The unemployment rate stood at 8.8 percent at the end of March, according to the Labor Department. The central bank forecasts unemployment to average 8.4 to 8.7 percent during the last three months of the year, a slight improvement from January's forecast of 8.8 to 9.0 percent.
But the part of the Fed’s statement that will likely be parsed by traders on Wall Street is the realization that “inflation has picked up in recent months,” which the Fed attributes to rising energy and commodity prices.
Most Americans began recognizing this a few months ago.
Last month, prices including food and energy rose 2.7 percent on an annual basis, Labor Department data show. Bernanke said the rate is "noticeably higher" than normal.
The price of food eaten at home has risen 3.6 percent. Meats, poultry, fish and egg prices are up 7.9 percent.

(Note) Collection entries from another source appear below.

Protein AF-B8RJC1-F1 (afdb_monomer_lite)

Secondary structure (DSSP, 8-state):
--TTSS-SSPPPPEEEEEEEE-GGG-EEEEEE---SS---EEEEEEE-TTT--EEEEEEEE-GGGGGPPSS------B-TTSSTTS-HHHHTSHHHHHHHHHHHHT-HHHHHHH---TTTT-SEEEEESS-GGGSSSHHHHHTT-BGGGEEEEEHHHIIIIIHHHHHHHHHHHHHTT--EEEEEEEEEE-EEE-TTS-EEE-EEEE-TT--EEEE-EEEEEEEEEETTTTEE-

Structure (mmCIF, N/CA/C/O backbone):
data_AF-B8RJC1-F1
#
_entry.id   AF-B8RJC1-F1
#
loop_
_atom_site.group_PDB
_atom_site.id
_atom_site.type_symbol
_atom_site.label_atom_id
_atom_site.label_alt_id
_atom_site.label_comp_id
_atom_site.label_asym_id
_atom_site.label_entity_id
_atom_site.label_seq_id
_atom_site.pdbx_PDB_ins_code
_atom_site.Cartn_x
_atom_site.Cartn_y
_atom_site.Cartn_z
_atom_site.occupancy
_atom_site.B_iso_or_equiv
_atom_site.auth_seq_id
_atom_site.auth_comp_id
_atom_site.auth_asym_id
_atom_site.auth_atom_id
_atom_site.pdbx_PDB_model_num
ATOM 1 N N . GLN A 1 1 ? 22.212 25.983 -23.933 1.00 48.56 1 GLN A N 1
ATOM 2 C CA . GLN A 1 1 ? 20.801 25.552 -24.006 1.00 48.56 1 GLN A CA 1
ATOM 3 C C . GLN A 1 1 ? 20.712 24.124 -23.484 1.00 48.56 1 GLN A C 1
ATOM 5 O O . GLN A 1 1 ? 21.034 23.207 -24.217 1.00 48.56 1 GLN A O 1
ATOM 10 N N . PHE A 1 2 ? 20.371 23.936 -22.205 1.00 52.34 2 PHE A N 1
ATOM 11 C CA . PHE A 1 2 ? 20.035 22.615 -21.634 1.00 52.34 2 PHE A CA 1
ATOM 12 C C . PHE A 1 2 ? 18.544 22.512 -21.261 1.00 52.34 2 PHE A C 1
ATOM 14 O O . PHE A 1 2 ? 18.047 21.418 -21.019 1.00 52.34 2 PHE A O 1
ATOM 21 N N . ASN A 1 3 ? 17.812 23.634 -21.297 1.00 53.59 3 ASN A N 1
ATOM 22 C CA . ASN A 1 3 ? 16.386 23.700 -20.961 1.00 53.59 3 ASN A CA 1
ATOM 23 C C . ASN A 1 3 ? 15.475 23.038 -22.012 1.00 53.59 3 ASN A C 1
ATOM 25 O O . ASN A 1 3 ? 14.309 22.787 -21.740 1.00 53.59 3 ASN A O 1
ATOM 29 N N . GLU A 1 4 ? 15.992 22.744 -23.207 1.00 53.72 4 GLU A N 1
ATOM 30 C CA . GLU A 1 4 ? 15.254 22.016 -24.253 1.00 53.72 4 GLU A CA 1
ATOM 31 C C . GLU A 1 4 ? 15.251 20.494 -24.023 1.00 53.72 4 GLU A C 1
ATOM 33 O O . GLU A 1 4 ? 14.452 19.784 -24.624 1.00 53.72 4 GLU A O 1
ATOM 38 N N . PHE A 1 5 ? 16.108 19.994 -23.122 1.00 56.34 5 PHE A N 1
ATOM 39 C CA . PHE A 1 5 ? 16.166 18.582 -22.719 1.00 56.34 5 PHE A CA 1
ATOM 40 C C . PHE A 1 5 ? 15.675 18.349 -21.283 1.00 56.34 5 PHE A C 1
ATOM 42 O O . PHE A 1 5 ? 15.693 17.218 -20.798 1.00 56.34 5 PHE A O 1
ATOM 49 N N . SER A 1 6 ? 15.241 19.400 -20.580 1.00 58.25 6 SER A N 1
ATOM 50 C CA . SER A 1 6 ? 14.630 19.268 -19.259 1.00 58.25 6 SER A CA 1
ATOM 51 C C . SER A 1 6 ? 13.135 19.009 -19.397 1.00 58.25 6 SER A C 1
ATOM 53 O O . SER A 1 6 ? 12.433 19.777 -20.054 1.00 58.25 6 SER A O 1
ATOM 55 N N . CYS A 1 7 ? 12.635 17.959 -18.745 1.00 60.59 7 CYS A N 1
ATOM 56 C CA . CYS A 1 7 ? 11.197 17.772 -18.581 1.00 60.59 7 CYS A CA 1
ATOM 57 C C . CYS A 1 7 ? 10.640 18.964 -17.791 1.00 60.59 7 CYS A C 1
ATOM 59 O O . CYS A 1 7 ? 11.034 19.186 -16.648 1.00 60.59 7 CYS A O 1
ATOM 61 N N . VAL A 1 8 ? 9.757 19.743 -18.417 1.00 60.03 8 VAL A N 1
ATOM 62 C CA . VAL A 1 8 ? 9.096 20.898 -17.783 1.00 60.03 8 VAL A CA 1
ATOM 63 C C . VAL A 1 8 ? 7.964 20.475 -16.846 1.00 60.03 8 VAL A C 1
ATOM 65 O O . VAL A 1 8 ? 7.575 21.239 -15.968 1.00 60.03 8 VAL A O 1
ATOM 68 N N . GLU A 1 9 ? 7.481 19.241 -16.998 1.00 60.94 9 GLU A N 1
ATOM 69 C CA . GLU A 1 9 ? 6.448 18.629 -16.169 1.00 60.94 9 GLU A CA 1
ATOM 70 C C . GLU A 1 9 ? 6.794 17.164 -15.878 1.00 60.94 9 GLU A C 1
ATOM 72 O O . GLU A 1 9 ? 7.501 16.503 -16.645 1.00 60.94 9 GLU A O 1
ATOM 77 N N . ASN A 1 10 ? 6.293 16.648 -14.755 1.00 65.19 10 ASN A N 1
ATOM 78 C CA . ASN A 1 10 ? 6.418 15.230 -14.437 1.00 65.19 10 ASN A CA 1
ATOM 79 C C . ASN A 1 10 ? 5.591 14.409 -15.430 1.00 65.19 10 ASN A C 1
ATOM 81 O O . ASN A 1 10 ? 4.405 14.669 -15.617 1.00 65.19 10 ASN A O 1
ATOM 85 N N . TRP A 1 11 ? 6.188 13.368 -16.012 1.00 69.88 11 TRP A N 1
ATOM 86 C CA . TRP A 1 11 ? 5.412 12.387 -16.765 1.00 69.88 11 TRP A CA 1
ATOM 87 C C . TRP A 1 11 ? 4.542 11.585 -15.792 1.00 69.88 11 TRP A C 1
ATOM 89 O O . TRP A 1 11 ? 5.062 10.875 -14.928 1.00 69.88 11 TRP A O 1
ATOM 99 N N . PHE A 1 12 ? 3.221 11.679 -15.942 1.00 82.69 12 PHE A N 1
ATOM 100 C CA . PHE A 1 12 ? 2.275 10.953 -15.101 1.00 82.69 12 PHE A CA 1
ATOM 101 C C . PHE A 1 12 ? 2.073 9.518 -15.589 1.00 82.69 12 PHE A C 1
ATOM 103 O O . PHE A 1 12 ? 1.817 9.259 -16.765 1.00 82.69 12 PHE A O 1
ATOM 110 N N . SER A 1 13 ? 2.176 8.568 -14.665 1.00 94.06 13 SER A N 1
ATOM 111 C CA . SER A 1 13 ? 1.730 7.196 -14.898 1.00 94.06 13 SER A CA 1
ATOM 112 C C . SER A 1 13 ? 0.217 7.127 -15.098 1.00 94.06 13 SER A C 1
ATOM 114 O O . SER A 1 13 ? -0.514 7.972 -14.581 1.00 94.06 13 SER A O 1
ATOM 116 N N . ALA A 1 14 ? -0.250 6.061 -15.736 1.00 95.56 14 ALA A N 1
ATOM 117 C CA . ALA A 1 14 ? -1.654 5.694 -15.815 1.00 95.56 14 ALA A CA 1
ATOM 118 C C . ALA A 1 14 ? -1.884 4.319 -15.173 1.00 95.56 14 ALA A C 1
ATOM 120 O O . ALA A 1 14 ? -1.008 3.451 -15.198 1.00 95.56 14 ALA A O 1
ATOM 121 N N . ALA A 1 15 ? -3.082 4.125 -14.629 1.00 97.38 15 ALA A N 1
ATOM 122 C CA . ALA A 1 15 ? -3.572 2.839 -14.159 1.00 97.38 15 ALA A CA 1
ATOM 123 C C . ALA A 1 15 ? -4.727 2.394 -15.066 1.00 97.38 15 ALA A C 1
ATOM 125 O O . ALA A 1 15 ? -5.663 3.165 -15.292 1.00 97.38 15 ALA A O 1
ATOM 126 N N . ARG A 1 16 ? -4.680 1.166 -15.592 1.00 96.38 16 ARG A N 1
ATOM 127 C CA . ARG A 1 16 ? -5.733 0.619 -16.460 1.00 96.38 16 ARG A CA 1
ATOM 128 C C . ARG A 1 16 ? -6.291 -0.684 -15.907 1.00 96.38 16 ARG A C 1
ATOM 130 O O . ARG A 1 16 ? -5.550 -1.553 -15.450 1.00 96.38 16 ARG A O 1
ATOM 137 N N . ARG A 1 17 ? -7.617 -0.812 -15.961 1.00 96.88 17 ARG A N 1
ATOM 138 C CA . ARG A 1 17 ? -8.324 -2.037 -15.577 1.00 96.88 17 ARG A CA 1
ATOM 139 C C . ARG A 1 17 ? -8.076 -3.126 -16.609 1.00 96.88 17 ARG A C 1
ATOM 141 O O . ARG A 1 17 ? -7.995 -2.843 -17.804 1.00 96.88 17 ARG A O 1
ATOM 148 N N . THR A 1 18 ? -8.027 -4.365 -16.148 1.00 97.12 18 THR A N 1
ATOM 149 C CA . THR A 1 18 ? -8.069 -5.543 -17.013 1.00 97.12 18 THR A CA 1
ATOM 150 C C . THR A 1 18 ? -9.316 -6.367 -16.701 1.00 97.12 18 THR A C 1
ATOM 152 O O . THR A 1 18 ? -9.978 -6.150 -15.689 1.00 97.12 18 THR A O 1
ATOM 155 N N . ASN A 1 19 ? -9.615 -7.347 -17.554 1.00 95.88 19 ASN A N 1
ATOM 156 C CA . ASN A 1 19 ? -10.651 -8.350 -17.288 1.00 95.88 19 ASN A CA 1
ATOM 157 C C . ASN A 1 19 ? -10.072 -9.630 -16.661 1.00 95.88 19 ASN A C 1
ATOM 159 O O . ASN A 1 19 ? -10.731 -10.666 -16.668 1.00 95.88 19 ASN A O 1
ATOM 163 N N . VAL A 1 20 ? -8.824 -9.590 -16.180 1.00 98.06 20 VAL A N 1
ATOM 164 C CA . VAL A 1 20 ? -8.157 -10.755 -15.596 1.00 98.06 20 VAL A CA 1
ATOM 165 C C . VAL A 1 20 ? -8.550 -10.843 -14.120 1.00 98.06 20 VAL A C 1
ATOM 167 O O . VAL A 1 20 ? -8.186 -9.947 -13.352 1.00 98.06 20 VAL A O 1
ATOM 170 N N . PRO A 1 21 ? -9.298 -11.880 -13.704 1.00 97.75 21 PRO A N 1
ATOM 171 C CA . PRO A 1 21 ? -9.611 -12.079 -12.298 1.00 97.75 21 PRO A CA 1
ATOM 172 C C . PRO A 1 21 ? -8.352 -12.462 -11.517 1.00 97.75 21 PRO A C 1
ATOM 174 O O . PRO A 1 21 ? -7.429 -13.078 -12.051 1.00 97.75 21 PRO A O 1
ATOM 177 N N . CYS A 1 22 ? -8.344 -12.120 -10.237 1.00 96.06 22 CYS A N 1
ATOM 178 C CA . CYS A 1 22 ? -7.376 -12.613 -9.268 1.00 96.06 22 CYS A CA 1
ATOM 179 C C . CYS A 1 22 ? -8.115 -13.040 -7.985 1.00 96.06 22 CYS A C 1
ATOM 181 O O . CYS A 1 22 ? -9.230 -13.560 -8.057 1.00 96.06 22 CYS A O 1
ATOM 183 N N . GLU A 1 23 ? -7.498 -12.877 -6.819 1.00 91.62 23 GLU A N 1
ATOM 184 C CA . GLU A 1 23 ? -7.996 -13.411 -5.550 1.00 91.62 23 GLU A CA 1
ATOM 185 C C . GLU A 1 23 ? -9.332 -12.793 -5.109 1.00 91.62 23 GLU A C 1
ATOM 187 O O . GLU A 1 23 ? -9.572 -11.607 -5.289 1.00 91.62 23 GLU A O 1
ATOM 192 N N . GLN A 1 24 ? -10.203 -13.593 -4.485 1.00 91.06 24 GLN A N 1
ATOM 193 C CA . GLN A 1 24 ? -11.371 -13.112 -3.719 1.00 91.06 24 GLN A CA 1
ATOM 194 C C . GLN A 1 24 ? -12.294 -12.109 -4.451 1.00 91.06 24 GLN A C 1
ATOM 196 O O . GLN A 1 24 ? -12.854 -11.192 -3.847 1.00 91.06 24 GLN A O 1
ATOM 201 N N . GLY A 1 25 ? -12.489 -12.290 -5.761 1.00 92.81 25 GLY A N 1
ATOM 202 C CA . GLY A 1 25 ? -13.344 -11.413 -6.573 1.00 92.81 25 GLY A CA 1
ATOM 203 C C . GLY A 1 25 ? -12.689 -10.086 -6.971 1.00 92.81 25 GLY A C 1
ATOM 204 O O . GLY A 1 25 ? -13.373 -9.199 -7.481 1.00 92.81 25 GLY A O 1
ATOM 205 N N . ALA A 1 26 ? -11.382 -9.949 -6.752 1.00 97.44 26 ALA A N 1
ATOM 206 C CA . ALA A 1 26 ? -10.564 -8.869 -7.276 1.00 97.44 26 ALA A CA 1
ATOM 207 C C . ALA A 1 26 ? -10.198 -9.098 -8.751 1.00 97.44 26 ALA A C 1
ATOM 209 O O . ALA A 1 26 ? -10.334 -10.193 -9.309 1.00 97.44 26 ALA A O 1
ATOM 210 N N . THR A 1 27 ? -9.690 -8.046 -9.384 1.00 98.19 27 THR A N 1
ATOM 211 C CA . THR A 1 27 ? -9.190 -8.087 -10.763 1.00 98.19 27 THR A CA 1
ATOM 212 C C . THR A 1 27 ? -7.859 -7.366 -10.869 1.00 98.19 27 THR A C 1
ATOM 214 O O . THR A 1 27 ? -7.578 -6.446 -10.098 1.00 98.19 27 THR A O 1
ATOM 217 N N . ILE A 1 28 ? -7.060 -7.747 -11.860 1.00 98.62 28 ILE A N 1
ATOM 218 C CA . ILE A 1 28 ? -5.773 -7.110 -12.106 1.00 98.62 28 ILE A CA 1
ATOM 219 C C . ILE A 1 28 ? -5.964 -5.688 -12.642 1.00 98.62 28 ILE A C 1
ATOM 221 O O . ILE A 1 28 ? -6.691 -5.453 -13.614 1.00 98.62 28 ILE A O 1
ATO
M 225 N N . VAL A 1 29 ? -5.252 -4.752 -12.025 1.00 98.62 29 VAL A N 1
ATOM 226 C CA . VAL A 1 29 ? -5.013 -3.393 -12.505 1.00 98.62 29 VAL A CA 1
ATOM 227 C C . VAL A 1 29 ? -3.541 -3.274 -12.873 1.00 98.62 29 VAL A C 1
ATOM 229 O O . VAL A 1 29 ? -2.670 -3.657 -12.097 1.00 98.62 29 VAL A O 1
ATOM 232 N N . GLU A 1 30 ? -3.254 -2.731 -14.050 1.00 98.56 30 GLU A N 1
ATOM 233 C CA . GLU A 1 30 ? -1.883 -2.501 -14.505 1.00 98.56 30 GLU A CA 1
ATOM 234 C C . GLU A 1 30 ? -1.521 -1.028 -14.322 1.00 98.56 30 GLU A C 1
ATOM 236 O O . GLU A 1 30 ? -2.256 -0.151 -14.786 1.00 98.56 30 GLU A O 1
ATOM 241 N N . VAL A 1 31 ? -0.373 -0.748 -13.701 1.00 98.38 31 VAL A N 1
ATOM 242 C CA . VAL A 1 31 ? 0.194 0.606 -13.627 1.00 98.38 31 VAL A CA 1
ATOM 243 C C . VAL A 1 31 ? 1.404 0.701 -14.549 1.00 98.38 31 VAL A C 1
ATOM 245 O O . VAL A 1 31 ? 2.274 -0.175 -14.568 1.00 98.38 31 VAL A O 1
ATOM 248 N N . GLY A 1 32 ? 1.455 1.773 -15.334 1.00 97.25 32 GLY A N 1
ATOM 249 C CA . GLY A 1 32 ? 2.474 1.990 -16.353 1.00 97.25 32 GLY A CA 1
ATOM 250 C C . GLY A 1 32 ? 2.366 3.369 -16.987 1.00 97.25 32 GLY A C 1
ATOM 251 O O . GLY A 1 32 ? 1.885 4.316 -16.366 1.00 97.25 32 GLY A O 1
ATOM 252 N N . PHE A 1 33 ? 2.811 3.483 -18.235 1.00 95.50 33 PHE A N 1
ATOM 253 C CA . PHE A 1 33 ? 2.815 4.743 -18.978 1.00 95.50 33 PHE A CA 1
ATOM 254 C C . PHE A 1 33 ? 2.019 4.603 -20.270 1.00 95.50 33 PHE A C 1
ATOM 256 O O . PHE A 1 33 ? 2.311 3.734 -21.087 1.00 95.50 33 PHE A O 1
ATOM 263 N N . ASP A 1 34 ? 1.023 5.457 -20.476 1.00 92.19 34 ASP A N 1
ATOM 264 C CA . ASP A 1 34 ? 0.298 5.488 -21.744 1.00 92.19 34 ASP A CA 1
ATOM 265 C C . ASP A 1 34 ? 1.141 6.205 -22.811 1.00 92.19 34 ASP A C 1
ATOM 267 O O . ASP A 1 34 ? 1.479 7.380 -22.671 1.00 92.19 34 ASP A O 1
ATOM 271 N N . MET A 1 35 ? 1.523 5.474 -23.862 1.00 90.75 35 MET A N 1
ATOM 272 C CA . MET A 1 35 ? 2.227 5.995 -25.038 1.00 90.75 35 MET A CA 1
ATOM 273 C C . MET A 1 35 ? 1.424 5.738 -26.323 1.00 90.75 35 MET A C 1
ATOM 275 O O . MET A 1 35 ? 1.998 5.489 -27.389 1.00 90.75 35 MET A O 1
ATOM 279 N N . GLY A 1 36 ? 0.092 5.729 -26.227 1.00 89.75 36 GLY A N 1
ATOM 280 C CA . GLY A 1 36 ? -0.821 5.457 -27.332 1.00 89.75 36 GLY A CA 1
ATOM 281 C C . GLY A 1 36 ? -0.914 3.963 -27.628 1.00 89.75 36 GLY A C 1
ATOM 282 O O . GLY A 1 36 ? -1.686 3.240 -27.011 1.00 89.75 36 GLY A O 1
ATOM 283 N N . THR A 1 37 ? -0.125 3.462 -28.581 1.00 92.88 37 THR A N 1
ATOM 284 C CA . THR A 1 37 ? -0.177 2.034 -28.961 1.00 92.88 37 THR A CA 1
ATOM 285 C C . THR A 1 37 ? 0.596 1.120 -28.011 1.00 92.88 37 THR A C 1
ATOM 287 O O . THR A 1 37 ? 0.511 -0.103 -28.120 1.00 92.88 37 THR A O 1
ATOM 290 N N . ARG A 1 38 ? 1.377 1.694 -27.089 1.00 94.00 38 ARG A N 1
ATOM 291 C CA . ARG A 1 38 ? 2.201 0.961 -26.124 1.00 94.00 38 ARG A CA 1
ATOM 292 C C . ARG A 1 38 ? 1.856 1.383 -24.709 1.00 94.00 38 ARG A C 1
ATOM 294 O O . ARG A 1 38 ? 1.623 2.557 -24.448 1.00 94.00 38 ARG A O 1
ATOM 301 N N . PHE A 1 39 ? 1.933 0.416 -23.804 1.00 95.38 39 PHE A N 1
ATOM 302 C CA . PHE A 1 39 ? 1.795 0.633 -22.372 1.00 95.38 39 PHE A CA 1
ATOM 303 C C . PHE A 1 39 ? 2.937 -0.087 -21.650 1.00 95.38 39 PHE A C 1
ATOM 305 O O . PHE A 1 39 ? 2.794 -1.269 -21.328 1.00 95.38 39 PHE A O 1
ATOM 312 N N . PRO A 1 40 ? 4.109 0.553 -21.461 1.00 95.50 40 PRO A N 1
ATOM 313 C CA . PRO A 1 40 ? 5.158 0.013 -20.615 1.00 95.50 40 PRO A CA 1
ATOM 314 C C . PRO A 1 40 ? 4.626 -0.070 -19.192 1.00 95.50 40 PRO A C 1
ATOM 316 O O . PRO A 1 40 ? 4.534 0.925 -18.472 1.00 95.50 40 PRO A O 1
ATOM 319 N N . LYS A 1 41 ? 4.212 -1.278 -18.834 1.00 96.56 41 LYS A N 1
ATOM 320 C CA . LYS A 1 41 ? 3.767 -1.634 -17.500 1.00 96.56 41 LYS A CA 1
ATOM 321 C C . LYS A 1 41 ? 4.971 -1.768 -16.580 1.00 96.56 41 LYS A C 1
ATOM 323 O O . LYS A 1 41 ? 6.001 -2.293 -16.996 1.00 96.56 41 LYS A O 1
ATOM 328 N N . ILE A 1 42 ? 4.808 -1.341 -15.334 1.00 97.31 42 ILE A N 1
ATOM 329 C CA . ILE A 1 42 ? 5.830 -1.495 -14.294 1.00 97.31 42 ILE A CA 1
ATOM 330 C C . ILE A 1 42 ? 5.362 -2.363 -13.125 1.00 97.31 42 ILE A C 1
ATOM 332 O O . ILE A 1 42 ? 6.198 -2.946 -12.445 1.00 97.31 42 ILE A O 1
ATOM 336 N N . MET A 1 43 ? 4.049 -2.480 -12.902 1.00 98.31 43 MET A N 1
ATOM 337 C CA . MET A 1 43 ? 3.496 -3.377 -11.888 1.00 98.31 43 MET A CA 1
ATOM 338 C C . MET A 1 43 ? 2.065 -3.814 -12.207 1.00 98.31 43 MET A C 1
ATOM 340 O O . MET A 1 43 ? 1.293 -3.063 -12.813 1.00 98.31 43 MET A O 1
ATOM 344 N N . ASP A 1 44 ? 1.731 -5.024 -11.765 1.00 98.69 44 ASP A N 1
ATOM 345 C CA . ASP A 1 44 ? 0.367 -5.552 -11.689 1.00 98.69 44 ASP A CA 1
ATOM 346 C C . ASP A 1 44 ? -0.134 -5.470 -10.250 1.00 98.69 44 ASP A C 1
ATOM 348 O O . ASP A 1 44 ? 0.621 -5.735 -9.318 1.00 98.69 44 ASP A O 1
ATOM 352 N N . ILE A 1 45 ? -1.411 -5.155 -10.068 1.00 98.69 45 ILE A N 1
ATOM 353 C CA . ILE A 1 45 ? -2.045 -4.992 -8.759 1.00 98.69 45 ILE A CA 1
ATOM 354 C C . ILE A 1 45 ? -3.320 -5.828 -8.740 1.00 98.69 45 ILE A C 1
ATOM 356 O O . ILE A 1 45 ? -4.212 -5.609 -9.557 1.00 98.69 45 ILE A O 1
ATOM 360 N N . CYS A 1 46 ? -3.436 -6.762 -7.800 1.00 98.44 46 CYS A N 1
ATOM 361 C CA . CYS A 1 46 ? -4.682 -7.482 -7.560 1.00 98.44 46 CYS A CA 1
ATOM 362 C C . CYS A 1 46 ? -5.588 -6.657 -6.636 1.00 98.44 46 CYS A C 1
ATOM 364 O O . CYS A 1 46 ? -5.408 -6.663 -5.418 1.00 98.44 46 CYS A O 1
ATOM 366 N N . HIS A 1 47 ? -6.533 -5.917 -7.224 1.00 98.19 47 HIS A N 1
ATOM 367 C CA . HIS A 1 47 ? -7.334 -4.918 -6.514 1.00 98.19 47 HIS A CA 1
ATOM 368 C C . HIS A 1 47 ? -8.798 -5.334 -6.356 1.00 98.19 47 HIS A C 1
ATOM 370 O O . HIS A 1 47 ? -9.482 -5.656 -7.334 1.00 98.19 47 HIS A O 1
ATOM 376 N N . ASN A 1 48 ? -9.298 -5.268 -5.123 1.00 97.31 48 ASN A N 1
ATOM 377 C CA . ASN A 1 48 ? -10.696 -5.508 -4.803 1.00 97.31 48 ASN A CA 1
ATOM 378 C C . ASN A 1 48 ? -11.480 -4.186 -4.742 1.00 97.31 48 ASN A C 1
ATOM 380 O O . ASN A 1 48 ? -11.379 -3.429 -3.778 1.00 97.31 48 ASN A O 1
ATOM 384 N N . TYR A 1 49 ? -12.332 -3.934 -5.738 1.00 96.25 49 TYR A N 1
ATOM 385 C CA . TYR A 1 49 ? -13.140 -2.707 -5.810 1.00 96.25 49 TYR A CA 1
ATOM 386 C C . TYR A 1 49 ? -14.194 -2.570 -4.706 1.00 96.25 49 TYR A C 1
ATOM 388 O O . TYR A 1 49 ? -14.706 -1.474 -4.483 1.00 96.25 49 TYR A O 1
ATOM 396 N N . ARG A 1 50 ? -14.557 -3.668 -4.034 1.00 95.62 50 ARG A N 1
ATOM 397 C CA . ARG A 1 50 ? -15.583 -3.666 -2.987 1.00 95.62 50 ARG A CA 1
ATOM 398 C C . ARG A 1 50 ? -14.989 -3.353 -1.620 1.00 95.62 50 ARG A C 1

The average price for unleaded gasoline stands at $3.88 per gallon, according to the American Automobile Association. A year ago today, fuel cost $2.86 per gallon. It’s risen 36 percent, a development Bernanke acknowledged is causing pain for working families.
Prices have increased so much so fast that it’s eating into incomes and purchasing power.
Hourly earnings are up only 1.7 percent over the past year, according to the Labor Department. But, when factoring inflation, wages are down 1 percent.
That statistic is part of the reason why the Fed has been so aggressive in keeping interest rates as low as possible, a policy it reaffirmed Wednesday. Low interest rates spur borrowing, which should lead to spending, investing and, theoretically, hiring and higher wages.
The Fed will keep the main interest rate anchored at 0 percent and will continue its asset-purchase program through completion in June, it said. The central bank has about $2.7 trillion in Treasuries and mortgage-linked securities.
Another reason behind the Fed’s continued aggressiveness in the face of rising consumer prices -- firms like Nike and Wal-Mart say they’re passing on commodity price increases to customers -- is the central bank’s preference for an alternative measure of inflation.
The Fed looks at so-called core inflation, a measure that strips out food and energy prices, when gauging the inflation rate that will guide its policy decisions.
By that measure, prices are up only 0.9 percent in the year ending in February, according to the Commerce Department. The Fed aims to maintain the rate at about 2 percent.
“Measures of underlying inflation are still subdued,” the Fed said Wednesday. The inflationary effect of higher commodity prices will be "transitory."
But the central bank's inflation forecasts surged.
In January, the Fed estimated that prices will rise at an annual rate of 1.3 to 1.7 percent during the final three months of the year. It now projects prices to rise 2.1 to 2.8 percent, about a full percentage point higher.
Bernanke faces a dilemma, reckoned Bernard Baumohl, chief economist of the Economic Outlook Group.
"There is no greater curse on Fed policymakers than the combination of a slowing economy and accelerating inflation, especially when both are largely the result of events taking place outside the U.S.," Baumohl wrote in a note to clients. "In this instance, it is the robust demand for food and fuel coming form fast-growing emerging countries and the geopolitical turmoil that has spread across the oil-rich regions of North Africa and the Middle East. And neither of these foreign dynamics show signs of de-escalating."